Here you go Gary. Photo from the web of the Cafe I went to. Looks like Robur E and La Marzocco GB5. This was the cafe I went to which gives an idea of the size of the place. I think they have another couple of them which are bigger and swankier. Think I prefer this quirky small one.


----------



## forzajuve (Feb 2, 2011)

PS the second photo shows you the entire space of the place on the inside!


----------



## garydyke1 (Mar 9, 2011)

cool pictures, thanks


----------



## glevum (Apr 4, 2013)

Was looking at some ECM machines on youtube a couple of weeks ago and came across these Danish micro Roasters. Looks a nice Cafe just outside Central station. Copenhagen. (check out the open sandwiches)


----------



## glevum (Apr 4, 2013)

Dare i say it, Scandinavians take coffee a lot more seriously than Italians


----------



## forzajuve (Feb 2, 2011)

The attention to detail in all food/drink is very impressive. Sticks and Sushi is a great example of this, some wonderful and unique offerings.


----------



## jeebsy (May 5, 2013)

I studied in Arhus for a year (nice wee city) and visited Copenhagen a few times. The Scandinavians definitely have a far better quality of life but felt it lacked a bit of an edge. All very safe.

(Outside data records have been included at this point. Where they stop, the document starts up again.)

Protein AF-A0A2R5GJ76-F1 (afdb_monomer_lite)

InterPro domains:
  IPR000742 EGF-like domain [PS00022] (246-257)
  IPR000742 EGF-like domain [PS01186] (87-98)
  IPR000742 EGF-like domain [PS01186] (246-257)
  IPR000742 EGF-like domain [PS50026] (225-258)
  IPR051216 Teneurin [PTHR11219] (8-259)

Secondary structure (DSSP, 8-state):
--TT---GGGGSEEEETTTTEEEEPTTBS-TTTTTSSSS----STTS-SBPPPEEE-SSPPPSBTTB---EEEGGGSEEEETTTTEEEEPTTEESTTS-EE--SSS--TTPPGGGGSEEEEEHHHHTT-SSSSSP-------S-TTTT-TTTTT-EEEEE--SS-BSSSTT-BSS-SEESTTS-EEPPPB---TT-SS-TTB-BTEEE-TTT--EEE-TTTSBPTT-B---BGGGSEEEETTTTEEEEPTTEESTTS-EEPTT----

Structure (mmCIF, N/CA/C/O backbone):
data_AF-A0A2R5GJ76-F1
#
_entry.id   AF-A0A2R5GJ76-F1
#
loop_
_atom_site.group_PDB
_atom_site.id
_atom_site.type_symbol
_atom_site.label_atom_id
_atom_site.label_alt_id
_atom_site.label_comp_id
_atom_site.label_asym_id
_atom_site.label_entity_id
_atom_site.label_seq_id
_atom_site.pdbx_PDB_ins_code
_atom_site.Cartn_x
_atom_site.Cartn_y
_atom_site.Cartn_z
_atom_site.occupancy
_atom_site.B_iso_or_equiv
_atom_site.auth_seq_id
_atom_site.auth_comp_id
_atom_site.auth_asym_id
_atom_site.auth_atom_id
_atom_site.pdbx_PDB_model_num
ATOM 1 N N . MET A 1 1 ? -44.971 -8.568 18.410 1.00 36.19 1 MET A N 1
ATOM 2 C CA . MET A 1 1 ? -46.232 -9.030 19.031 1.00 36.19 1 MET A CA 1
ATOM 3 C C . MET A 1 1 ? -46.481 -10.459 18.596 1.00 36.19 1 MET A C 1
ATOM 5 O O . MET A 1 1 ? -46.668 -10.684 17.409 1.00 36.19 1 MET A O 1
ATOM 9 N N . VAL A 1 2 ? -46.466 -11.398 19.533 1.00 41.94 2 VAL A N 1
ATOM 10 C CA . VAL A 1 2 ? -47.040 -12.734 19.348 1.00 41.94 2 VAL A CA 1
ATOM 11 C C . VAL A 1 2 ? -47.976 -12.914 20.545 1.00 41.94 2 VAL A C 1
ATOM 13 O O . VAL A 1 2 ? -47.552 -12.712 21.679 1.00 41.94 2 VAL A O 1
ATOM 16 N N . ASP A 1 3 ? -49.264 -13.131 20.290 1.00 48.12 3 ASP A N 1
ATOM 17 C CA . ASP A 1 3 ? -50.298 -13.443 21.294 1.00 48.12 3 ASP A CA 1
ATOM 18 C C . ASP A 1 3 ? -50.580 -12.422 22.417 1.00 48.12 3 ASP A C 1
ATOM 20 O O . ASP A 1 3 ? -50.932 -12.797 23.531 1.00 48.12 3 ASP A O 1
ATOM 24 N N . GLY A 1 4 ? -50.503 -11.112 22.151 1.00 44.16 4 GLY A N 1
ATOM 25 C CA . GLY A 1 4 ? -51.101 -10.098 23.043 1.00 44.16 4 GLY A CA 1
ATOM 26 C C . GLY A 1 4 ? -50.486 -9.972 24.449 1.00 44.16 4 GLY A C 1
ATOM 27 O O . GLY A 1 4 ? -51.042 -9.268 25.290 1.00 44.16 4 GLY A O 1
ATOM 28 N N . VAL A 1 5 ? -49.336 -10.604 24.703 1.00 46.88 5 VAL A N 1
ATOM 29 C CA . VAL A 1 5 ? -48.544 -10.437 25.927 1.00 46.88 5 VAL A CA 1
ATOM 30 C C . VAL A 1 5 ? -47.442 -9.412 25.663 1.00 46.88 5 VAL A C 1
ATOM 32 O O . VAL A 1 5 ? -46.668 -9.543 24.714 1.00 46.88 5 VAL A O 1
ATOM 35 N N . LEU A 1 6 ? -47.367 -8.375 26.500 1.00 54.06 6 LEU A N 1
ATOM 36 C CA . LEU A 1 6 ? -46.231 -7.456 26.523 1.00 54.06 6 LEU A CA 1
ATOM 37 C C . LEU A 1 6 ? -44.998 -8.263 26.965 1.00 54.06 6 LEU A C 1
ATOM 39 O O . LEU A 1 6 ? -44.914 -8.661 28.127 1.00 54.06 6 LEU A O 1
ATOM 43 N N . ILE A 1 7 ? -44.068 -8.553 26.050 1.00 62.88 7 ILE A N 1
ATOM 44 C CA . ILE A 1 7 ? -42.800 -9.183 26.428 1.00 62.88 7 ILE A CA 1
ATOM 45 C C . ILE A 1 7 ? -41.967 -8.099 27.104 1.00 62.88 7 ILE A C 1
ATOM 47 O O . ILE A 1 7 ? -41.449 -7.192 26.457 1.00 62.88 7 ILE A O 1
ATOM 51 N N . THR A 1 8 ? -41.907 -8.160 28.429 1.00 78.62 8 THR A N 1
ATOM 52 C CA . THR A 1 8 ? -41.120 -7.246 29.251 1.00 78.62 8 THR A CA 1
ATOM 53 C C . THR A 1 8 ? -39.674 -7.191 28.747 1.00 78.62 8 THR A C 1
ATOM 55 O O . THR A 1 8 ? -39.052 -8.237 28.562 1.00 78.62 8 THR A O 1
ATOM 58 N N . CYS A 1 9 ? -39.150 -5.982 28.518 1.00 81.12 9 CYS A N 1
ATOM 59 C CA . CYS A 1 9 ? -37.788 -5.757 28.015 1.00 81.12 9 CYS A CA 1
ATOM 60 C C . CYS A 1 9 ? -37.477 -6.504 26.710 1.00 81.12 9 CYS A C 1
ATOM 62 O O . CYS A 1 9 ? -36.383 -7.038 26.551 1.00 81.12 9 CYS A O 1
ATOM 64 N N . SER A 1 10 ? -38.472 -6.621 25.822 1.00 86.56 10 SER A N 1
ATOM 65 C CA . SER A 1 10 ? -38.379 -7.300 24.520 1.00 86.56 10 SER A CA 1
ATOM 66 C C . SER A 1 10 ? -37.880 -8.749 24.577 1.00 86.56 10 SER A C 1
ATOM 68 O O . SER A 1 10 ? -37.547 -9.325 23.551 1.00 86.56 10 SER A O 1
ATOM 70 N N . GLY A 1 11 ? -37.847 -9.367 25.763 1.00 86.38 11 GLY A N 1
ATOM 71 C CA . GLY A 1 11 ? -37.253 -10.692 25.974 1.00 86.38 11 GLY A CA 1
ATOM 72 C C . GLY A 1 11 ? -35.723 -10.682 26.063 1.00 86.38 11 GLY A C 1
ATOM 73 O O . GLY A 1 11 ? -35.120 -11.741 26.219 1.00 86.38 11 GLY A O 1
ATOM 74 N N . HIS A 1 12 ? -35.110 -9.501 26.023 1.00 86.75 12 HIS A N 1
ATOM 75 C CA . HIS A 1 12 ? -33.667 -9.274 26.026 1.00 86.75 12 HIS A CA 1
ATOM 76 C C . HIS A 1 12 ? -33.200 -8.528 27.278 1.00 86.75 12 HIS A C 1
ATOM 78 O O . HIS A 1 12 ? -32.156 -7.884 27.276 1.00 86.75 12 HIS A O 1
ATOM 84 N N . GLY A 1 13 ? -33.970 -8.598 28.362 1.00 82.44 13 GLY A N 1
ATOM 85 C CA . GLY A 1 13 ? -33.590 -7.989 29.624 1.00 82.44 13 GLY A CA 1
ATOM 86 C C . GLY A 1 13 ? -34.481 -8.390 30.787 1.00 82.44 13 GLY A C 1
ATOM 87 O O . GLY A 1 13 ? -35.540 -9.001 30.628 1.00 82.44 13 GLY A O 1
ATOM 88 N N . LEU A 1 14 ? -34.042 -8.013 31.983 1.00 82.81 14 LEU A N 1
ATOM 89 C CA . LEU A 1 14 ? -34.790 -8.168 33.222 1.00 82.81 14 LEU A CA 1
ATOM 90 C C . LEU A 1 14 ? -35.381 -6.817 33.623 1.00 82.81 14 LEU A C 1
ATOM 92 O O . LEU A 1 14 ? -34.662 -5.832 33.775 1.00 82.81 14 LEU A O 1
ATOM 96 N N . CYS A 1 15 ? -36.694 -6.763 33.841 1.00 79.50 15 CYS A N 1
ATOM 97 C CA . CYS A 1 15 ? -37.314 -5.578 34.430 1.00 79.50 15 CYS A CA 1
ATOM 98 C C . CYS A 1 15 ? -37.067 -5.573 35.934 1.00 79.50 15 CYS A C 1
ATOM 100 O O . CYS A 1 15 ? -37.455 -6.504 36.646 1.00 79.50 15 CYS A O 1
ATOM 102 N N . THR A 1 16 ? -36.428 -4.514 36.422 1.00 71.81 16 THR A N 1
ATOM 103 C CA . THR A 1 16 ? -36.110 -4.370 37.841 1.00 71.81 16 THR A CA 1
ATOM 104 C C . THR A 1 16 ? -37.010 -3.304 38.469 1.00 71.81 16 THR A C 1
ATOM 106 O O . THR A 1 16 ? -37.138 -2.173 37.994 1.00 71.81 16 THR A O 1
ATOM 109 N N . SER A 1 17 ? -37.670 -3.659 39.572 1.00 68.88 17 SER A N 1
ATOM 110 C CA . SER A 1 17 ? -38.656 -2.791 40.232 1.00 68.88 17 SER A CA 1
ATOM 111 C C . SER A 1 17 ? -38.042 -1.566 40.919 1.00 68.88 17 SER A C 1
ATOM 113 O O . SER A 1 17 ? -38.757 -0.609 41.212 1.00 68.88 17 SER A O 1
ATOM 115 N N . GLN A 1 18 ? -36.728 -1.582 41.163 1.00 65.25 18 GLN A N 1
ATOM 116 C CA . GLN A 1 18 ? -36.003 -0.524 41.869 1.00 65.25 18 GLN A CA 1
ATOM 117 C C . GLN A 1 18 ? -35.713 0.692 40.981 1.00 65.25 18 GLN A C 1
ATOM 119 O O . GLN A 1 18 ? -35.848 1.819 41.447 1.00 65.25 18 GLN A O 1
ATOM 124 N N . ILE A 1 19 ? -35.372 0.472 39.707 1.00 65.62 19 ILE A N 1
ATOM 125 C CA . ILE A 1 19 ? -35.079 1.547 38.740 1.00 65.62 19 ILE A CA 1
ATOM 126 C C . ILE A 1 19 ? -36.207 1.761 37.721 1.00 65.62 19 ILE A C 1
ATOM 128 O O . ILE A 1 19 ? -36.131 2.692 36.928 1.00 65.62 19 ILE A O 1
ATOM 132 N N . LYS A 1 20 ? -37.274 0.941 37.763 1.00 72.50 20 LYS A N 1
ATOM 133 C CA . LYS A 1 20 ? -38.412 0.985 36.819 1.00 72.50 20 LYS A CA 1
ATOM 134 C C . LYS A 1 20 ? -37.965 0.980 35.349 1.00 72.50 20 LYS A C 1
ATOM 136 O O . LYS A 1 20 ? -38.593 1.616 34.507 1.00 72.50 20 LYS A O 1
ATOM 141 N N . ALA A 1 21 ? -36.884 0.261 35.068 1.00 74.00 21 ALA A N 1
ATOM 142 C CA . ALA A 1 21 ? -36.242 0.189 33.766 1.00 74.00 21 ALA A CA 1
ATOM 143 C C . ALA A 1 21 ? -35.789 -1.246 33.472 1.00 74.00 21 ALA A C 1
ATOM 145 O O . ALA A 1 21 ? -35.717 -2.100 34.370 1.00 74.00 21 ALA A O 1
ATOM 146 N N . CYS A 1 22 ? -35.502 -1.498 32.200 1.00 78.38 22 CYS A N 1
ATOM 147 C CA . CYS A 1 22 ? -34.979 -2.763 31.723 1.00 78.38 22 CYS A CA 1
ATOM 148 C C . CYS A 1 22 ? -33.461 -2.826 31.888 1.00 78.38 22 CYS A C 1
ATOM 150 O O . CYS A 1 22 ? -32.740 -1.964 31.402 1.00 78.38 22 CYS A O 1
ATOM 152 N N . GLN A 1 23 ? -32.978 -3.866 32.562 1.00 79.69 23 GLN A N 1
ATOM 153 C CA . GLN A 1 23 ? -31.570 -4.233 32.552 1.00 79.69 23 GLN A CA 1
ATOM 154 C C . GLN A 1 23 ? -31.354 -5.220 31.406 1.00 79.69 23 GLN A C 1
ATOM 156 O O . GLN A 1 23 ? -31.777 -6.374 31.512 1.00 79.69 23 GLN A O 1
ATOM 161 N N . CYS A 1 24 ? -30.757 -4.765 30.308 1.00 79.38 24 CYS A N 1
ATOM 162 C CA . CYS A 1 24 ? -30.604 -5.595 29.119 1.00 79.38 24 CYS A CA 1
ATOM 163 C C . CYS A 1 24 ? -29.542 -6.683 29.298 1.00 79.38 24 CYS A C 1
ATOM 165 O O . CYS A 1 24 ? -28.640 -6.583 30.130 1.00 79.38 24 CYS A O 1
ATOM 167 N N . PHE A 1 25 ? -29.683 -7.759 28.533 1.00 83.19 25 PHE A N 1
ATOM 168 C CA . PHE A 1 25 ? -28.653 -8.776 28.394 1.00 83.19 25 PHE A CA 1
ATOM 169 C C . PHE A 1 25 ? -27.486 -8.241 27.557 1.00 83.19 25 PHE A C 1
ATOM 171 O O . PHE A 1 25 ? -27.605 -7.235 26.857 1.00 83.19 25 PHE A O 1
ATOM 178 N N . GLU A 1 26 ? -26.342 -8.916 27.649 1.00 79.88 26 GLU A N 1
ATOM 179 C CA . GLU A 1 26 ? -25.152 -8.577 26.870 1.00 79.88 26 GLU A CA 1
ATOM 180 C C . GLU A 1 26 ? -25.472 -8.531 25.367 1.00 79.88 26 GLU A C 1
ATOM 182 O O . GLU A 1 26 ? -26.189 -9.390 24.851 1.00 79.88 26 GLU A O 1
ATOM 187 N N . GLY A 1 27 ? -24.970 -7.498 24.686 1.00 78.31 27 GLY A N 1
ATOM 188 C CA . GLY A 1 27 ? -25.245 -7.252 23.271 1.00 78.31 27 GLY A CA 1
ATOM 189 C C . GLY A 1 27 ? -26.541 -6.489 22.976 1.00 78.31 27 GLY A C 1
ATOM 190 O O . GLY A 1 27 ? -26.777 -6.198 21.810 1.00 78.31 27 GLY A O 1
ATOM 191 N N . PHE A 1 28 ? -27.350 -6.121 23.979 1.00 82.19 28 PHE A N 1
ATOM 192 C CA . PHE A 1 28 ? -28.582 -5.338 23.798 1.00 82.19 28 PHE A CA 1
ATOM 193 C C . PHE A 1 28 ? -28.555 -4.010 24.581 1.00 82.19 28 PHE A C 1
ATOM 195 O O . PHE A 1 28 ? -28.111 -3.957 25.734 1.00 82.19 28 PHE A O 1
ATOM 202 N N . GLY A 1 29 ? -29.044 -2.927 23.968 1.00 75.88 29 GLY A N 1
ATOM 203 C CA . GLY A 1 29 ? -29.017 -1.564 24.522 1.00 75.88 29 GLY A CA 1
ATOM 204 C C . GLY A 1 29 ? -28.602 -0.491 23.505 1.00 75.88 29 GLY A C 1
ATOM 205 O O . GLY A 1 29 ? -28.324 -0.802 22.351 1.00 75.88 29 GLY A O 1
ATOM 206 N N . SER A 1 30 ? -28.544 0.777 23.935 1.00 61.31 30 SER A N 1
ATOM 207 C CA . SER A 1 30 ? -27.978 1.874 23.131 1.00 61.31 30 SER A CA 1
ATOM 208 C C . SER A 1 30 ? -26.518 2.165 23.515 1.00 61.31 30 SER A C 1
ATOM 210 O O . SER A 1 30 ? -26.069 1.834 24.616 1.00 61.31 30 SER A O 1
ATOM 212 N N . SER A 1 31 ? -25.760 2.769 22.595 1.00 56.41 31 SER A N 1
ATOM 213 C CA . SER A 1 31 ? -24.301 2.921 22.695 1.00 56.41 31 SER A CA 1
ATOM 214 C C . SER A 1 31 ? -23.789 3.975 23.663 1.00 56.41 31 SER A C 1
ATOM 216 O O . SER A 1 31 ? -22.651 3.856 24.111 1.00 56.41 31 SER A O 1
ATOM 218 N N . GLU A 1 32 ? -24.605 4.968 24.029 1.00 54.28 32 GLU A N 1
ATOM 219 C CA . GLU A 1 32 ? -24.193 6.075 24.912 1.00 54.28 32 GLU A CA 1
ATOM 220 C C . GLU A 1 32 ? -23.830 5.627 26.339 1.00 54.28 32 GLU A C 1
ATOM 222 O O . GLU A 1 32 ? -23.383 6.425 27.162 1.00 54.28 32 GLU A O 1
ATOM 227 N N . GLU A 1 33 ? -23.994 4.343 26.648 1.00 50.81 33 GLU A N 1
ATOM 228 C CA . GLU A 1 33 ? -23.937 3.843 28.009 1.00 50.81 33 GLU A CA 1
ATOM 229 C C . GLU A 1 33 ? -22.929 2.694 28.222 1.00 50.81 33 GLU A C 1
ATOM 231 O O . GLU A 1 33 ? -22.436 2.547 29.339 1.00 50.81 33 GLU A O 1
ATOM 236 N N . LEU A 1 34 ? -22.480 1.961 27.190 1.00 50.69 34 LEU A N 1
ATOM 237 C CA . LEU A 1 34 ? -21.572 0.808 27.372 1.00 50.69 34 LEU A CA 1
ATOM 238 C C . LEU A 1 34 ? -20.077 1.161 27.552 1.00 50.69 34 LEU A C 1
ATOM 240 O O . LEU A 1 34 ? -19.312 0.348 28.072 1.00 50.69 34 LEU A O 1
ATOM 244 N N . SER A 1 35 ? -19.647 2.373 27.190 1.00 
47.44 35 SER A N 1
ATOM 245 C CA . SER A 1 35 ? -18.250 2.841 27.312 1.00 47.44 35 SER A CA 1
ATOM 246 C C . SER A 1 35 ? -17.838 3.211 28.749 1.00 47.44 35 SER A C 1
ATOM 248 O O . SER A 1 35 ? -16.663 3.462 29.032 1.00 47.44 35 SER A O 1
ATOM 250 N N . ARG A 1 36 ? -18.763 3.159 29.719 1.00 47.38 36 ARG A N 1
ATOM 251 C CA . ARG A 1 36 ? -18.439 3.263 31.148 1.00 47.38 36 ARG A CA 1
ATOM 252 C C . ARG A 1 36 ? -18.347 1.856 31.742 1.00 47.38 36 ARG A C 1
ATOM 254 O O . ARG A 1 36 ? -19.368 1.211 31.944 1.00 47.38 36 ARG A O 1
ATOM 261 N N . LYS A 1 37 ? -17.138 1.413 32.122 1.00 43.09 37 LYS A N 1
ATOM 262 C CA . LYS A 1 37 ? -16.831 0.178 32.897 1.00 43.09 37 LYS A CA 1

Do you know what they call Danish pastries in Denmark? 

Sent from my HTC One S using Tapatalk 4


----------



## garydyke1 (Mar 9, 2011)

Yay, we are booked to visit Copenhagen spring next year : )

Looking forward to the coffee collective, Mikkeller bars, Van Straden and Noma (we are saving)


----------



## forzajuve (Feb 2, 2011)

I'm sure you'll love it, not found anyone who has been that doesn't. Get booking Noma now though if you want a table!


----------



## garydyke1 (Mar 9, 2011)

forzajuve said:


> I'm sure you'll love it, not found anyone who has been that doesn't. *Get booking Noma now though if you want a table*!


We have enquired, We are not going until April, I think they open booking in Feb


----------



## glevum (Apr 4, 2013)

Highly recommend The Paul restaurant in Tivoli Gardens. Michelin star chef is from Essex. great host, fantastic food. Though the street hot dog stands really take some beating.


----------